If you don't enjoy life, what's the point.
And so I'd like a cup of
coffee in the morning,
a little bit of milk, spoonful of yogurt,
it's not going to kill me.
Olive oil doesn't have protein
or carbs in it, not many.
And so I'm probably not affecting
those longevity pathways
negatively, but without that,
first of all, I wouldn't
enjoy my life as much.
Second, well, the olive
oil isn't is not as great
as the yogurt, but I'm trying to optimize
and there's no perfect
solution to what we're doing.
And we're still learning.
We don't know what's optimal for me,
let alone everybody else.
But I'm with you,
I don't believe that taking a couple
of spoonfuls of something,
unless it's high fructose corn
syrup is going to hurt you
because I've now got the rest of the day
till about eight, 9:00 PM
of not eating anything.
And that I forgive myself for that.
And that there's a really good point here.
You and I were discussing this earlier.
The point about doing this is
that you try to do your best.
If you go from regular living
to donate the whole day,
you're going to fail.
It's like quitting smoking, cold turkey.
It's easy to chew gum
and stick the patch on
because your body has to get
used to all sorts of habits.
And it's social, it's physical,
putting stuff in your mouth,
chewing, not just the
low blood sugar levels
and your brain will fight it.
Your limbic system is going to go,
hey, do it, do it, do it.
And you're going to have to fight it
but once you get through
it, you'll be better,
but you do it in stages.
Do breakfast first, then do small lunch
and then eventually cut lunch out.
Don't go cold turkey
because everyone knows.
It's a fact that if you
try to do a strict diet
right out of the gates,
they'll almost always fail.
- Now, I think that captures the essence
of the fasting rationally
and irrational approach
to supplementation very well,
along the lines of supplementation.
What about NMN, NR and B3, niacin?
How does one, I want to know what you do.

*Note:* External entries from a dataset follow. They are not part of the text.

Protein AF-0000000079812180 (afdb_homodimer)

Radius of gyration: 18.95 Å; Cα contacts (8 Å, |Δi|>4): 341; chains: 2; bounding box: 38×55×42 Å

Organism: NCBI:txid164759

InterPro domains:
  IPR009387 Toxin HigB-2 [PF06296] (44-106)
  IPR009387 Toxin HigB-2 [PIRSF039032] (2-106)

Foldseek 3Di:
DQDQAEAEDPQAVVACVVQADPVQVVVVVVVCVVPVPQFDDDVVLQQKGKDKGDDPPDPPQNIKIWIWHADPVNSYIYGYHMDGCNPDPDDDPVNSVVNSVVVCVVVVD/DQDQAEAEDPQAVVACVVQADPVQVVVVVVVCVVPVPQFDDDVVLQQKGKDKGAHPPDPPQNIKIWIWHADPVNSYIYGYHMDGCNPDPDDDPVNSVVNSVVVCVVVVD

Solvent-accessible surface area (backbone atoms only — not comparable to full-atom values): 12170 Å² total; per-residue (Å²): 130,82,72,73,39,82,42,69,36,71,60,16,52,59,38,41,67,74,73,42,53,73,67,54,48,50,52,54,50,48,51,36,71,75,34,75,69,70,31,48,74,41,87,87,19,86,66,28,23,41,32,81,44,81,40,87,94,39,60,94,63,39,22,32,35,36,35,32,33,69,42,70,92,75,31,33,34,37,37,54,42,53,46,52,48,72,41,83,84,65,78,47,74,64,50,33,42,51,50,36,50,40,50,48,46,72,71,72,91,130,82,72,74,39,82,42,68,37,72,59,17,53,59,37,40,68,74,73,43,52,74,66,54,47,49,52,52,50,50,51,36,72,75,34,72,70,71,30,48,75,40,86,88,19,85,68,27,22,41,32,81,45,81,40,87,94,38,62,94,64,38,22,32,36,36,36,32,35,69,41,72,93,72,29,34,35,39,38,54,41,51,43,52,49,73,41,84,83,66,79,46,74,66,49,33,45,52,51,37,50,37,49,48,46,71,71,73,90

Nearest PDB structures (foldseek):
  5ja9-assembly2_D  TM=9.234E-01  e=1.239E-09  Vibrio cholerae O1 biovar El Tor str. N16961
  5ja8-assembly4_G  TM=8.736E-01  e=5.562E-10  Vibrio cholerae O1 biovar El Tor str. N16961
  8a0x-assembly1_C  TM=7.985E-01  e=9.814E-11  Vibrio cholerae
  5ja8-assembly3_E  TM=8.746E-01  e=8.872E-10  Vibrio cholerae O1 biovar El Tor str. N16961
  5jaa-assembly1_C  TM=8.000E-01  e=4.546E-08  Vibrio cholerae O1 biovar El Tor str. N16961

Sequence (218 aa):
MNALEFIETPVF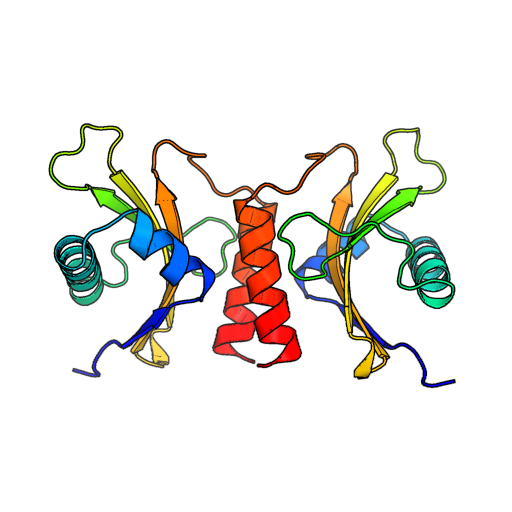TRQILQLMSDDEYAAMQRELLDDPQRGALIKAGGGIRKMRFGLEGQGKSGGVRVIYYWLKEDGQIFMLLVYPKSEKDNLTDRETAILRELVKELCHGMNALEFIETPVFTRQILQLMSDDEYAAMQRELLDDPQRGALIKAGGGIRKMRFGLEGQGKSGGVRVIYYWLKEDGQIFMLLVYPKSEKDNLTDRETAILRELVKELCHG

Secondary structure (DSSP, 8-state):
----EEEE-HHHHHHHHHH--HHHHHHHHHHHHH-TT-SEEPTTSSSEEEEEEPPTT--GGG-EEEEEEEEGGGTEEEEEEEEETTS-SS--HHHHHHHHHHHHHHHH-/----EEEE-HHHHHHHHHH--HHHHHHHHHHHHH-TT-SEEPTTSSSEEEEEEPPTT--GGG-EEEEEEEEGGGTEEEEEEEEETTS-SS--HHHHHHHHHHHHHHHH-

Structure (mmCIF, N/CA/C/O backbone):
data_AF-0000000079812180-model_v1
#
loop_
_entity.id
_entity.type
_entity.pdbx_description
1 polymer 'RelE toxin of RelEB toxin-antitoxin system'
#
loop_
_atom_site.group_PDB
_atom_site.id
_atom_site.type_symbol
_atom_site.label_atom_id
_atom_site.label_alt_id
_atom_site.label_comp_id
_atom_site.label_asym_id
_atom_site.label_entity_id
_atom_site.label_seq_id
_atom_site.pdbx_PDB_ins_code
_atom_site.Cartn_x
_atom_site.Cartn_y
_atom_site.Cartn_z
_atom_site.occupancy
_atom_site.B_iso_or_equiv
_atom_site.auth_seq_id
_atom_site.auth_comp_id
_atom_site.auth_asym_id
_atom_site.auth_atom_id
_atom_site.pdbx_PDB_model_num
ATOM 1 N N . MET A 1 1 ? -12.938 -30.438 -1.419 1 45 1 MET A N 1
ATOM 2 C CA . MET A 1 1 ? -11.719 -29.672 -1.663 1 45 1 MET A CA 1
ATOM 3 C C . MET A 1 1 ? -12.055 -28.219 -2.002 1 45 1 MET A C 1
ATOM 5 O O . MET A 1 1 ? -12.734 -27.953 -2.992 1 45 1 MET A O 1
ATOM 9 N N . ASN A 1 2 ? -12.367 -27.266 -1.035 1 55.34 2 ASN A N 1
ATOM 10 C CA . ASN A 1 2 ? -12.945 -25.953 -1.293 1 55.34 2 ASN A CA 1
ATOM 11 C C . ASN A 1 2 ? -12.086 -25.141 -2.246 1 55.34 2 ASN A C 1
ATOM 13 O O . ASN A 1 2 ? -10.852 -25.203 -2.193 1 55.34 2 ASN A O 1
ATOM 17 N N . ALA A 1 3 ? -12.523 -24.891 -3.502 1 79.88 3 ALA A N 1
ATOM 18 C CA . ALA A 1 3 ? -11.852 -24.266 -4.648 1 79.88 3 ALA A CA 1
ATOM 19 C C . ALA A 1 3 ? -11.203 -22.953 -4.262 1 79.88 3 ALA A C 1
ATOM 21 O O . ALA A 1 3 ? -11.828 -22.109 -3.621 1 79.88 3 ALA A O 1
ATOM 22 N N . LEU A 1 4 ? -9.75 -22.969 -4.258 1 90.56 4 LEU A N 1
ATOM 23 C CA . LEU A 1 4 ? -9 -21.734 -4.027 1 90.56 4 LEU A CA 1
ATOM 24 C C . LEU A 1 4 ? -9.336 -20.688 -5.086 1 90.56 4 LEU A C 1
ATOM 26 O O . LEU A 1 4 ? -9.492 -21.016 -6.262 1 90.56 4 LEU A O 1
ATOM 30 N N . GLU A 1 5 ? -9.68 -19.547 -4.637 1 94.69 5 GLU A N 1
ATOM 31 C CA . GLU A 1 5 ? -10.008 -18.422 -5.512 1 94.69 5 GLU A CA 1
ATOM 32 C C . GLU A 1 5 ? -8.883 -17.391 -5.52 1 94.69 5 GLU A C 1
ATOM 34 O O . GLU A 1 5 ? -8.383 -17 -4.465 1 94.69 5 GLU A O 1
ATOM 39 N N . PHE A 1 6 ? -8.508 -17.078 -6.766 1 96.75 6 PHE A N 1
ATOM 40 C CA . PHE A 1 6 ? -7.52 -16.016 -6.91 1 96.75 6 PHE A CA 1
ATOM 41 C C . PHE A 1 6 ? -8.195 -14.656 -7.078 1 96.75 6 PHE A C 1
ATOM 43 O O . PHE A 1 6 ? -9.047 -14.484 -7.953 1 96.75 6 PHE A O 1
ATOM 50 N N . ILE A 1 7 ? -7.836 -13.719 -6.176 1 95.5 7 ILE A N 1
ATOM 51 C CA . ILE A 1 7 ? -8.312 -12.336 -6.262 1 95.5 7 ILE A CA 1
ATOM 52 C C . ILE A 1 7 ? -7.145 -11.406 -6.551 1 95.5 7 ILE A C 1
ATOM 54 O O . ILE A 1 7 ? -6.168 -11.367 -5.797 1 95.5 7 ILE A O 1
ATOM 58 N N . GLU A 1 8 ? -7.258 -10.656 -7.652 1 95.75 8 GLU A N 1
ATOM 59 C CA . GLU A 1 8 ? -6.176 -9.766 -8.055 1 95.75 8 GLU A CA 1
ATOM 60 C C . GLU A 1 8 ? -6.496 -8.312 -7.703 1 95.75 8 GLU A C 1
ATOM 62 O O . GLU A 1 8 ? -7.629 -7.859 -7.879 1 95.75 8 GLU A O 1
ATOM 67 N N . THR A 1 9 ? -5.473 -7.652 -7.109 1 93.62 9 THR A N 1
ATOM 68 C CA . THR A 1 9 ? -5.602 -6.203 -7.039 1 93.62 9 THR A CA 1
ATOM 69 C C . THR A 1 9 ? -5.414 -5.574 -8.414 1 93.62 9 THR A C 1
ATOM 71 O O . THR A 1 9 ? -4.75 -6.152 -9.281 1 93.62 9 THR A O 1
ATOM 74 N N . PRO A 1 10 ? -5.945 -4.398 -8.578 1 90.81 10 PRO A N 1
ATOM 75 C CA . PRO A 1 10 ? -5.734 -3.732 -9.867 1 90.81 10 PRO A CA 1
ATOM 76 C C . PRO A 1 10 ? -4.258 -3.535 -10.195 1 90.81 10 PRO A C 1
ATOM 78 O O . PRO A 1 10 ? -3.85 -3.697 -11.352 1 90.81 10 PRO A O 1
ATOM 81 N N . VAL A 1 11 ? -3.539 -3.246 -9.219 1 90.81 11 VAL A N 1
ATOM 82 C CA . VAL A 1 11 ? -2.109 -3.043 -9.43 1 90.81 11 VAL A CA 1
ATOM 83 C C . VAL A 1 11 ? -1.466 -4.344 -9.906 1 90.81 11 VAL A C 1
ATOM 85 O O . VAL A 1 11 ? -0.683 -4.348 -10.859 1 90.81 11 VAL A O 1
ATOM 88 N N . PHE A 1 12 ? -1.801 -5.449 -9.328 1 95.31 12 PHE A N 1
ATOM 89 C CA . PHE A 1 12 ? -1.258 -6.742 -9.727 1 95.31 12 PHE A CA 1
ATOM 90 C C . PHE A 1 12 ? -1.631 -7.066 -11.172 1 95.31 12 PHE A C 1
ATOM 92 O O . PHE A 1 12 ? -0.775 -7.461 -11.961 1 95.31 12 PHE A O 1
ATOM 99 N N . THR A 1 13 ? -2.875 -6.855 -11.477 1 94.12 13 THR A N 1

I also want to know what I should do,
and I think most people want
to know what they should do.
These are molecules that
impact the sirtuin pathway
impact the pathways that control aging
or rates of aging in the epigenome.
How do they do that?
And how does one incorporate that
into a supplementation protocol?
Should they choose to do that?
All right.
- Well, disclaimer is I
don't recommend anything,
but I talk about what I do.
So a bit of scientific background,
these are two in genes that we discovered
first in yeast cells when I was at MIT
and then in animals as I
moved to Harvard in the 2000's
one of my first post-docs,
actually literally my
first postdoc Haim Cohen,
published a great paper
just a couple of months ago
and found that turning
on the sirtuin six gene,
middle of the seven, number
six gene is very potent.
It extended the lifespan
dramatically of mice
that he engineered both males
and females, which is great.
So what you want to do
is so naturally boost
the activity of these sirtuins.
They are genes, but
they also make proteins.
That's what genes
typically make or encode.
And then those proteins
take care of the body
in many different ways as we've discussed.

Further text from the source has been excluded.